**WORK ORDER:** In the material below, find the line that contains "N N . ILE A 1 20" and the line that contains "ATOM 203 C CA", then write out exactly those two lines and everything between them.
DATASET EXTRACT Start Marker
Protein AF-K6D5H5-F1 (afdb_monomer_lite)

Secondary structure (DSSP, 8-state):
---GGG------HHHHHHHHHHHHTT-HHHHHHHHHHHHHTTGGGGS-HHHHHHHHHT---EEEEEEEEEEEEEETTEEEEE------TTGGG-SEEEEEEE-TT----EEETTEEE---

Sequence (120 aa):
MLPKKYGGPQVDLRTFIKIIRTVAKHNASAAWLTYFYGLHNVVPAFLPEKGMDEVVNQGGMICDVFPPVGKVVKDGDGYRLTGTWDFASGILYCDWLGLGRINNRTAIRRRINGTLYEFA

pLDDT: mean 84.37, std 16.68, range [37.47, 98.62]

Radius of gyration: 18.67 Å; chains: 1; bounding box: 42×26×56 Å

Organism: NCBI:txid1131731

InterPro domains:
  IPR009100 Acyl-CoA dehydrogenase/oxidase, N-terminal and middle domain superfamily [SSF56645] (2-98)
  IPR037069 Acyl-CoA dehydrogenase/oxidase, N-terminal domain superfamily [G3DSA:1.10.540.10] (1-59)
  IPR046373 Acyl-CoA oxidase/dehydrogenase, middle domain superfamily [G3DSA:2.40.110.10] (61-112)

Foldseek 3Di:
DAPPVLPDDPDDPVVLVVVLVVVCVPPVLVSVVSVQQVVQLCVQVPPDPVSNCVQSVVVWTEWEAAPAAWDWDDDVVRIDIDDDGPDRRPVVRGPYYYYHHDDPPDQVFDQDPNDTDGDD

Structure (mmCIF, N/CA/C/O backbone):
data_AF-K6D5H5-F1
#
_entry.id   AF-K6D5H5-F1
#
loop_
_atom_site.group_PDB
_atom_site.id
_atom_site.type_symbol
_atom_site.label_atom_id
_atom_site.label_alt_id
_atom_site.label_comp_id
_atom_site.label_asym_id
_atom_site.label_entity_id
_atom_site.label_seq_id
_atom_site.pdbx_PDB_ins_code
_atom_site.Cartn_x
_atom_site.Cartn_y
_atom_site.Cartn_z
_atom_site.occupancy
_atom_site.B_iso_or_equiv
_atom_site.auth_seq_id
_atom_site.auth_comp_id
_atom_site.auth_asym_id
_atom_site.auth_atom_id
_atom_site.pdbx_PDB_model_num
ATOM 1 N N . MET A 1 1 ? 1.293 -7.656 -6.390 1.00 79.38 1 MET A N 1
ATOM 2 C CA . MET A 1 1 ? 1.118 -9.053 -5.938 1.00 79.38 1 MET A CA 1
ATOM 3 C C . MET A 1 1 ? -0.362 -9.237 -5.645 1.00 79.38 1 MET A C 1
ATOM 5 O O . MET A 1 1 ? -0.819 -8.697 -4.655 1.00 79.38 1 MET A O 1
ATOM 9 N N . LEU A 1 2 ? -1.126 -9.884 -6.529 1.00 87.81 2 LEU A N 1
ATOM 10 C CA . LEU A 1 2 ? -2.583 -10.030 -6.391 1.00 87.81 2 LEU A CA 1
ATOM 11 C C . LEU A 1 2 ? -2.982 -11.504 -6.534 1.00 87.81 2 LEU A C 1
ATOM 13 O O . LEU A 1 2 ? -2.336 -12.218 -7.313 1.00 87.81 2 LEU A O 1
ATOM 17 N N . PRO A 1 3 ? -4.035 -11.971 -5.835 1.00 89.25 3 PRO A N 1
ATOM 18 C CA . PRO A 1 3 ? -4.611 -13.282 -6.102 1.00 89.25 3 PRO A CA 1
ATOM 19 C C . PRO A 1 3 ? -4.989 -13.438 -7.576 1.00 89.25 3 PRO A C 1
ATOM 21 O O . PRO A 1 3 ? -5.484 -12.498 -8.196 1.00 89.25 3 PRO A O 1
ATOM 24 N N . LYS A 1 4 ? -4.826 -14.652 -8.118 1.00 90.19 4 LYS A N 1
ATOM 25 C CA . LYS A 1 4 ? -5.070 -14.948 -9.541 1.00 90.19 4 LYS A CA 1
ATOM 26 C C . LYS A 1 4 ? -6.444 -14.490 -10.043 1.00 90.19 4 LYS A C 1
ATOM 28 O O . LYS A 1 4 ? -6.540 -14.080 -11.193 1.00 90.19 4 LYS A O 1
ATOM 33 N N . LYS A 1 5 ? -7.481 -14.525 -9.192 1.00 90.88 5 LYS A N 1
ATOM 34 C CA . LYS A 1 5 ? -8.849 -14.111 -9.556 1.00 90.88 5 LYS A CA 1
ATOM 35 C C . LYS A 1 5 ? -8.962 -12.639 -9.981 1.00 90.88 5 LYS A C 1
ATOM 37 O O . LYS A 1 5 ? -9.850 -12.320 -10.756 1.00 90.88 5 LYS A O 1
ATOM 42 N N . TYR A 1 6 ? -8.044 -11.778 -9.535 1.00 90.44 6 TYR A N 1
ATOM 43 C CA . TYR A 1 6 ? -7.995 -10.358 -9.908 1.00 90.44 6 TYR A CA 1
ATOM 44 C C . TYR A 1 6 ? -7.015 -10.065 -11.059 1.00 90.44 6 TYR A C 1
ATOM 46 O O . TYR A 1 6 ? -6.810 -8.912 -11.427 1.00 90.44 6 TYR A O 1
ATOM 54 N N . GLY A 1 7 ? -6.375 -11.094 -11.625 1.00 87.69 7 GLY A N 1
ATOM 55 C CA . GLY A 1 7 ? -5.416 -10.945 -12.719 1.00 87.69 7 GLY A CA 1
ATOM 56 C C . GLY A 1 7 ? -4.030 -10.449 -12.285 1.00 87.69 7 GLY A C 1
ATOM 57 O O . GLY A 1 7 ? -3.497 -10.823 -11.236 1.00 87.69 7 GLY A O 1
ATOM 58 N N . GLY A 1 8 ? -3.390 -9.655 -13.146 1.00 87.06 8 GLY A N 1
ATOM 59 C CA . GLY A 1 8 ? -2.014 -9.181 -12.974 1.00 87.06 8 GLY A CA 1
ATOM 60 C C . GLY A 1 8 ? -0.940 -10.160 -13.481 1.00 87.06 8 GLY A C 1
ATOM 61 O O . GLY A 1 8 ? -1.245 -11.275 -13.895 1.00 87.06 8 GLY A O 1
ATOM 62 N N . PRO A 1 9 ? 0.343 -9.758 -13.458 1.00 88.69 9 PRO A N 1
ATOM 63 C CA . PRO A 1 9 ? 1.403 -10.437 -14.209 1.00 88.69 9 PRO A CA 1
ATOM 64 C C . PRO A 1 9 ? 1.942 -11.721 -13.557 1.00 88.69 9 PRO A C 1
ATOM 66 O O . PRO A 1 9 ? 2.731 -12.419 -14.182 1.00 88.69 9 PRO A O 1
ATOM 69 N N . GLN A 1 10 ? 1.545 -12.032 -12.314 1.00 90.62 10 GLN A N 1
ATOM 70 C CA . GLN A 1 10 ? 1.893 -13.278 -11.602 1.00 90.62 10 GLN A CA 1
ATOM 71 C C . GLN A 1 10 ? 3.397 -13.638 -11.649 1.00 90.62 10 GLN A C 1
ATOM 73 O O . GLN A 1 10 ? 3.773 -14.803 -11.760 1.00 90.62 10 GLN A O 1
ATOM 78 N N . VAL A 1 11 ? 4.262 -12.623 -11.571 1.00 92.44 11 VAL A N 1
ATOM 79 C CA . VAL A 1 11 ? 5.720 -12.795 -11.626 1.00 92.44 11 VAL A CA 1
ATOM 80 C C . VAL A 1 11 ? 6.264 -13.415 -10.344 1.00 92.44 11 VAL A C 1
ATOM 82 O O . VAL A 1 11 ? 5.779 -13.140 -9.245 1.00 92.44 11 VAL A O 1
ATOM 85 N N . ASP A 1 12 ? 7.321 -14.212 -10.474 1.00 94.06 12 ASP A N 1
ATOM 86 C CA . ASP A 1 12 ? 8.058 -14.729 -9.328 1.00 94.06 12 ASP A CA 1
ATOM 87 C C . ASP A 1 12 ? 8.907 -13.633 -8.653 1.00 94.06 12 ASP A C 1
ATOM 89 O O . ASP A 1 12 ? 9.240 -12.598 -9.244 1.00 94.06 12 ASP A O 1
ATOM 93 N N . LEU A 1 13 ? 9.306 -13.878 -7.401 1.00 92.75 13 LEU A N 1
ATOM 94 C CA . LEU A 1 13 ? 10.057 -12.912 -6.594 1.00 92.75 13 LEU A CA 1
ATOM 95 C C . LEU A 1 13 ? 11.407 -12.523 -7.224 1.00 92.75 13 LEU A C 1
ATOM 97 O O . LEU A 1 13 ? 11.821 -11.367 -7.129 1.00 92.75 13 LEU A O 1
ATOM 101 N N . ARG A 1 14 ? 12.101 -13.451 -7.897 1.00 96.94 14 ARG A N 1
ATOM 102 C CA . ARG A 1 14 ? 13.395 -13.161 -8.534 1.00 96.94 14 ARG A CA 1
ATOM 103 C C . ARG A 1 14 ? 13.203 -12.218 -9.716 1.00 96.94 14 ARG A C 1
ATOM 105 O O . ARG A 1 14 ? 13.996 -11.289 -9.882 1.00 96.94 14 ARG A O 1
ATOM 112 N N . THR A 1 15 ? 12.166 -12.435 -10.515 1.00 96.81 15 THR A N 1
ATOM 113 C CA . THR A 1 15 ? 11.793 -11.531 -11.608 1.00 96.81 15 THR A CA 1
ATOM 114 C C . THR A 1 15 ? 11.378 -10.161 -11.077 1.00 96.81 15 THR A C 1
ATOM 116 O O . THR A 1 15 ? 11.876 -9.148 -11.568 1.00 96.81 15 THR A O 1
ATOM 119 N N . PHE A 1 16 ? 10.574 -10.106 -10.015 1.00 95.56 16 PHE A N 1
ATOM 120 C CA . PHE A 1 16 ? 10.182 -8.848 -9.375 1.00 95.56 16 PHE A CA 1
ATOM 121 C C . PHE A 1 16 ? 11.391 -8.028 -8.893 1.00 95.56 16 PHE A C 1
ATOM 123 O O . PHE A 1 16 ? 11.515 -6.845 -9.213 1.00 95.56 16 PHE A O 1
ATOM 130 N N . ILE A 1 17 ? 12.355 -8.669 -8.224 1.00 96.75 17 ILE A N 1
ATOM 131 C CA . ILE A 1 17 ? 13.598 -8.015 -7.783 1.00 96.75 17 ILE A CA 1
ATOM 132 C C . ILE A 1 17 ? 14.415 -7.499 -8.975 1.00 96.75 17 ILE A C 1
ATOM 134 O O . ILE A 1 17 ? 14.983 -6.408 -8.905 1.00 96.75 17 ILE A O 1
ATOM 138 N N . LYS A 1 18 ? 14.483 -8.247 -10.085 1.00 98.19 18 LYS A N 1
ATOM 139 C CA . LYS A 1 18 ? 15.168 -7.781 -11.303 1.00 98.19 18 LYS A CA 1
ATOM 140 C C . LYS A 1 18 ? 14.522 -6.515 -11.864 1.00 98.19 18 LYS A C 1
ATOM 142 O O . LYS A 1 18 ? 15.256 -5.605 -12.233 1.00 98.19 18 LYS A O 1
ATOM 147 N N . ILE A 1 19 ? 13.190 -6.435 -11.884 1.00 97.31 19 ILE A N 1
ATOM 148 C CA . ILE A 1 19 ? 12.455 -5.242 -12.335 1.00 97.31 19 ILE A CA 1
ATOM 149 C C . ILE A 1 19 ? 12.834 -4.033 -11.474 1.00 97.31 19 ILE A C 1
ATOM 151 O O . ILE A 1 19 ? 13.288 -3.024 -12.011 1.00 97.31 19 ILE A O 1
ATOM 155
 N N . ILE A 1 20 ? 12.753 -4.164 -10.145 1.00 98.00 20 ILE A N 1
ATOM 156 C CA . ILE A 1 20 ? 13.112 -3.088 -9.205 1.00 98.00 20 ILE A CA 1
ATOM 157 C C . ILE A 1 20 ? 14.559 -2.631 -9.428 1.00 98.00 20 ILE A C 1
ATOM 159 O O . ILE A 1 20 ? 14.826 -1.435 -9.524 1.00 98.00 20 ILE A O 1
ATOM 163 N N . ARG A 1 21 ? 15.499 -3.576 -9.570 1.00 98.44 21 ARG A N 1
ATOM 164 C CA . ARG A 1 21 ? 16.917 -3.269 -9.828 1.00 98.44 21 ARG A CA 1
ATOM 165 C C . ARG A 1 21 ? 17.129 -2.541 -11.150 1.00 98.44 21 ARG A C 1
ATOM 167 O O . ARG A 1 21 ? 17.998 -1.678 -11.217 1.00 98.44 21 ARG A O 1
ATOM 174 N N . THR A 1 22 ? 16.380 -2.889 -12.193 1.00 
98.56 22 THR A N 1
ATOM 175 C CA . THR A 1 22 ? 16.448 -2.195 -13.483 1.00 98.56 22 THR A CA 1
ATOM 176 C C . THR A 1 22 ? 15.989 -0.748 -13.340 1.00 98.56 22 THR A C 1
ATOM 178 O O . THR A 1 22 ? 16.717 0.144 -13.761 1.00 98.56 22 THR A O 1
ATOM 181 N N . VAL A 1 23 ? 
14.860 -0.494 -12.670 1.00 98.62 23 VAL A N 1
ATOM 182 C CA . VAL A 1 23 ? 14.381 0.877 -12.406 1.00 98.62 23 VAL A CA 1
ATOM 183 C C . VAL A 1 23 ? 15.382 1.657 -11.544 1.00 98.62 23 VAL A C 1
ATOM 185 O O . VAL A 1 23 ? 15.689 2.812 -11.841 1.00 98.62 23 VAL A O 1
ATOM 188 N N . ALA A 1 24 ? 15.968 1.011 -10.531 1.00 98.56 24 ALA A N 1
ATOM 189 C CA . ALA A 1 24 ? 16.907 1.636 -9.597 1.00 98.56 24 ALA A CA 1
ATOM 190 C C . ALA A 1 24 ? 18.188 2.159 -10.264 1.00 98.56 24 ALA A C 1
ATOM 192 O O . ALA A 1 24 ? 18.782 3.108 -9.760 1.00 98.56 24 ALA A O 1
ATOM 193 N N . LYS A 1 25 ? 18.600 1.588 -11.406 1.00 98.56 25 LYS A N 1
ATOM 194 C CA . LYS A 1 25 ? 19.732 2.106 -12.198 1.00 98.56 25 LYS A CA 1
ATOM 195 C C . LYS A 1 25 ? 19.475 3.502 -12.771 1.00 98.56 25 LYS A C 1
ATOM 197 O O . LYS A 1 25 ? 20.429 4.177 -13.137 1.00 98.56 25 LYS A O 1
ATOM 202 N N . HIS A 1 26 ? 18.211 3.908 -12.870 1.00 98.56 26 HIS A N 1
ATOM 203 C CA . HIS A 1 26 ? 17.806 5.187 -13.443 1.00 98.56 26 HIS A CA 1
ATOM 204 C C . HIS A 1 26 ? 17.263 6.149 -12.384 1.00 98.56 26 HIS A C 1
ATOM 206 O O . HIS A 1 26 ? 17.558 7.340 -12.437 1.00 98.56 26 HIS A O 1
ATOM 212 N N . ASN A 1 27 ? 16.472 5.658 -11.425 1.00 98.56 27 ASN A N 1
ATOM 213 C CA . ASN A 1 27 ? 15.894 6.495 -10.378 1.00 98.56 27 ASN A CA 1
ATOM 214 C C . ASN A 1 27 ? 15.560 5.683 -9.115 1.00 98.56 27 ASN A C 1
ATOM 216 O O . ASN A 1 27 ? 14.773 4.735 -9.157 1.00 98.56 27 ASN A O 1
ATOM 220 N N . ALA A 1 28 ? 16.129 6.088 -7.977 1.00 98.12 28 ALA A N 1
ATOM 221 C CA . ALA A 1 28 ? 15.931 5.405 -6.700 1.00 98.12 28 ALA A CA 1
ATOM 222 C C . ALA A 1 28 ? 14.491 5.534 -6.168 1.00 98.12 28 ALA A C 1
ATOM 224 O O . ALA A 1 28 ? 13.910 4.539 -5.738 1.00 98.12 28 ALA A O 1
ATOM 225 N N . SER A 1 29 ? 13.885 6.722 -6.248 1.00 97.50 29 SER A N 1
DATASET EXTRACT End Marker
DATASET EXTRACT Start Marker
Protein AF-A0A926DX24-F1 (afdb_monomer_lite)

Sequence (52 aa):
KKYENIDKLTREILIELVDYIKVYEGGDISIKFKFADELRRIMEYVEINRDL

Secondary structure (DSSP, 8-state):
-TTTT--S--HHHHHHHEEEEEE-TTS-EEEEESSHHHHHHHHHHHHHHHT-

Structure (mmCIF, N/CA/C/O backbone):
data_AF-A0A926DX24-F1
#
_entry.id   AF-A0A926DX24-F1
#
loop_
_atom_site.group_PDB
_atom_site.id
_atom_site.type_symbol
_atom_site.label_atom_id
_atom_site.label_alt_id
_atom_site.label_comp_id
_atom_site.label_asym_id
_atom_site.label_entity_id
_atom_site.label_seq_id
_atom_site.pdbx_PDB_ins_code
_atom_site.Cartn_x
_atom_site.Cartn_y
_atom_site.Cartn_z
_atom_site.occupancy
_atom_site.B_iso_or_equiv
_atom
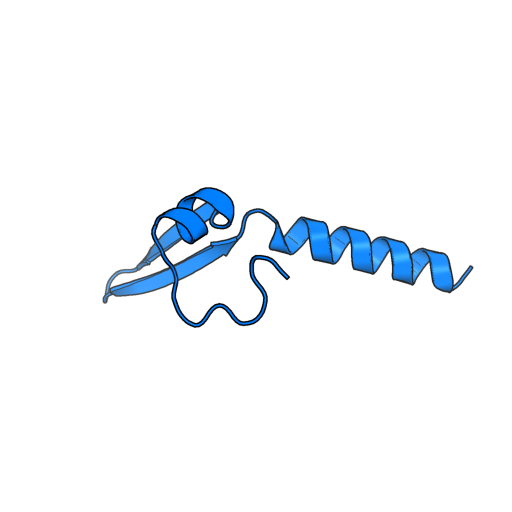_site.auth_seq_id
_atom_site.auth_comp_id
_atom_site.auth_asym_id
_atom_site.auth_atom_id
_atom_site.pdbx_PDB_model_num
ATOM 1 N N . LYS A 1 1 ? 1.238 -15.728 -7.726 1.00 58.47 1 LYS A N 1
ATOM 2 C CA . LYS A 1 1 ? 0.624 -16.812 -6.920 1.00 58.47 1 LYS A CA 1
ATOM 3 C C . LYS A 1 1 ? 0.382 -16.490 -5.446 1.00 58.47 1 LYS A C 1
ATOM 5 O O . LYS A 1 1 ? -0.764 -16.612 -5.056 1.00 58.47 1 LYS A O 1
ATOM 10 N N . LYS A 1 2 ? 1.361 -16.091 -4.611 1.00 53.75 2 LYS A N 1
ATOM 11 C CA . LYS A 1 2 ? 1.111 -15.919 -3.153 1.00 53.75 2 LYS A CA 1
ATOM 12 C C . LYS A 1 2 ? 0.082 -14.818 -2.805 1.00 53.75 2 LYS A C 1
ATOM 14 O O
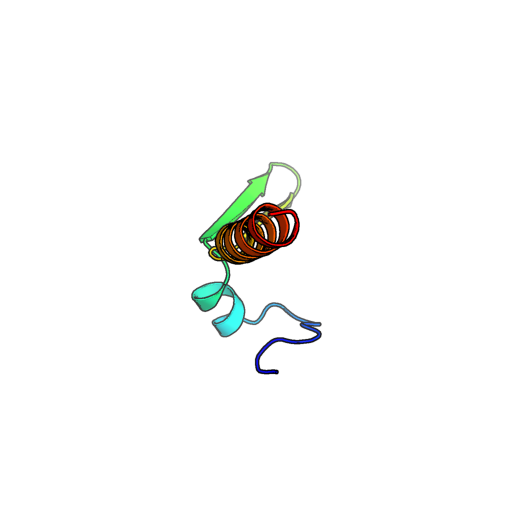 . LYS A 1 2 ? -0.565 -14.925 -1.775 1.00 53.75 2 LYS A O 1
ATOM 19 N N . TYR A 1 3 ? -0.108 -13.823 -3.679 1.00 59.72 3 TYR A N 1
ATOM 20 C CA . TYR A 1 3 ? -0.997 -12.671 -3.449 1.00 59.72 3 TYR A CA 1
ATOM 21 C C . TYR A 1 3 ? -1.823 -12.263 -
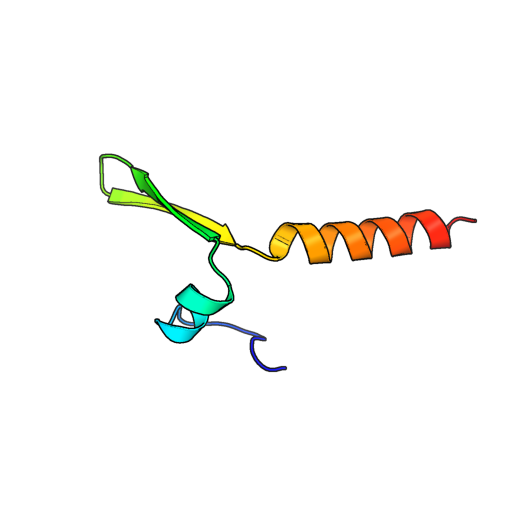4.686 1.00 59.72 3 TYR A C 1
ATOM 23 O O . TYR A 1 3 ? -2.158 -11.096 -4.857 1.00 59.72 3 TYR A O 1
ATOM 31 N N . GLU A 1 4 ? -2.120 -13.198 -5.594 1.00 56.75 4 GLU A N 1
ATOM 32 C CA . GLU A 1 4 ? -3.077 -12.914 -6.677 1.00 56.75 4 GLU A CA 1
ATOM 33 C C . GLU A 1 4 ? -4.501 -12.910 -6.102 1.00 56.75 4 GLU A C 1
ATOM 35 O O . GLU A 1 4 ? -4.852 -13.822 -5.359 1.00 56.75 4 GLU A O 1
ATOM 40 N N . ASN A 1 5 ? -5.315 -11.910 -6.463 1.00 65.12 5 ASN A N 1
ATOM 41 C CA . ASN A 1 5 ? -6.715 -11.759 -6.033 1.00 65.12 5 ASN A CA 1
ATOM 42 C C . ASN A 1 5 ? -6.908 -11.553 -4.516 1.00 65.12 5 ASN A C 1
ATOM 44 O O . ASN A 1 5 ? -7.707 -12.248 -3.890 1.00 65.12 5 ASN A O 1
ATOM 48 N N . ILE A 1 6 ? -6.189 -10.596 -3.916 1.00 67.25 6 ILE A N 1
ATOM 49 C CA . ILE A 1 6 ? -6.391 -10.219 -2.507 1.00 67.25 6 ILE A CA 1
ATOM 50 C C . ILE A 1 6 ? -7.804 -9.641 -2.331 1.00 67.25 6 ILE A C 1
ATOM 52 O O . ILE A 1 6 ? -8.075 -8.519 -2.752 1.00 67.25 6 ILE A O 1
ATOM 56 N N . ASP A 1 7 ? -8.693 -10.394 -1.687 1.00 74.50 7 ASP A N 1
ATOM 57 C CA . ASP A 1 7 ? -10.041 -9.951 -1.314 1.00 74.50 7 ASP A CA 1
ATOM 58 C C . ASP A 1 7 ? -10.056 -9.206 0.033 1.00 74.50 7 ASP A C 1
DATASET EXTRACT End Marker
**SOLUTION FOR THIS TASK:**
 N N . ILE A 1 20 ? 12.753 -4.164 -10.145 1.00 98.00 20 ILE A N 1
ATOM 156 C CA . ILE A 1 20 ? 13.112 -3.088 -9.205 1.00 98.00 20 ILE A CA 1
ATOM 157 C C . ILE A 1 20 ? 14.559 -2.631 -9.428 1.00 98.00 20 ILE A C 1
ATOM 159 O O . ILE A 1 20 ? 14.826 -1.435 -9.524 1.00 98.00 20 ILE A O 1
ATOM 163 N N . ARG A 1 21 ? 15.499 -3.576 -9.570 1.00 98.44 21 ARG A N 1
ATOM 164 C CA . ARG A 1 21 ? 16.917 -3.269 -9.828 1.00 98.44 21 ARG A CA 1
ATOM 165 C C . ARG A 1 21 ? 17.129 -2.541 -11.150 1.00 98.44 21 ARG A C 1
ATOM 167 O O . ARG A 1 21 ? 17.998 -1.678 -11.217 1.00 98.44 21 ARG A O 1
ATOM 174 N N . THR A 1 22 ? 16.380 -2.889 -12.193 1.00 
98.56 22 THR A N 1
ATOM 175 C CA . THR A 1 22 ? 16.448 -2.195 -13.483 1.00 98.56 22 THR A CA 1
ATOM 176 C C . THR A 1 22 ? 15.989 -0.748 -13.340 1.00 98.56 22 THR A C 1
ATOM 178 O O . THR A 1 22 ? 16.717 0.144 -13.761 1.00 98.56 22 THR A O 1
ATOM 181 N N . VAL A 1 23 ? 
14.860 -0.494 -12.670 1.00 98.62 23 VAL A N 1
ATOM 182 C CA . VAL A 1 23 ? 14.381 0.877 -12.406 1.00 98.62 23 VAL A CA 1
ATOM 183 C C . VAL A 1 23 ? 15.382 1.657 -11.544 1.00 98.62 23 VAL A C 1
ATOM 185 O O . VAL A 1 23 ? 15.689 2.812 -11.841 1.00 98.62 23 VAL A O 1
ATOM 188 N N . ALA A 1 24 ? 15.968 1.011 -10.531 1.00 98.56 24 ALA A N 1
ATOM 189 C CA . ALA A 1 24 ? 16.907 1.636 -9.597 1.00 98.56 24 ALA A CA 1
ATOM 190 C C . ALA A 1 24 ? 18.188 2.159 -10.264 1.00 98.56 24 ALA A C 1
ATOM 192 O O . ALA A 1 24 ? 18.782 3.108 -9.760 1.00 98.56 24 ALA A O 1
ATOM 193 N N . LYS A 1 25 ? 18.600 1.588 -11.406 1.00 98.56 25 LYS A N 1
ATOM 194 C CA . LYS A 1 25 ? 19.732 2.106 -12.198 1.00 98.56 25 LYS A CA 1
ATOM 195 C C . LYS A 1 25 ? 19.475 3.502 -12.771 1.00 98.56 25 LYS A C 1
ATOM 197 O O . LYS A 1 25 ? 20.429 4.177 -13.137 1.00 98.56 25 LYS A O 1
ATOM 202 N N . HIS A 1 26 ? 18.211 3.908 -12.870 1.00 98.56 26 HIS A N 1
ATOM 203 C CA . HIS A 1 26 ? 17.806 5.187 -13.443 1.00 98.56 26 HIS A CA 1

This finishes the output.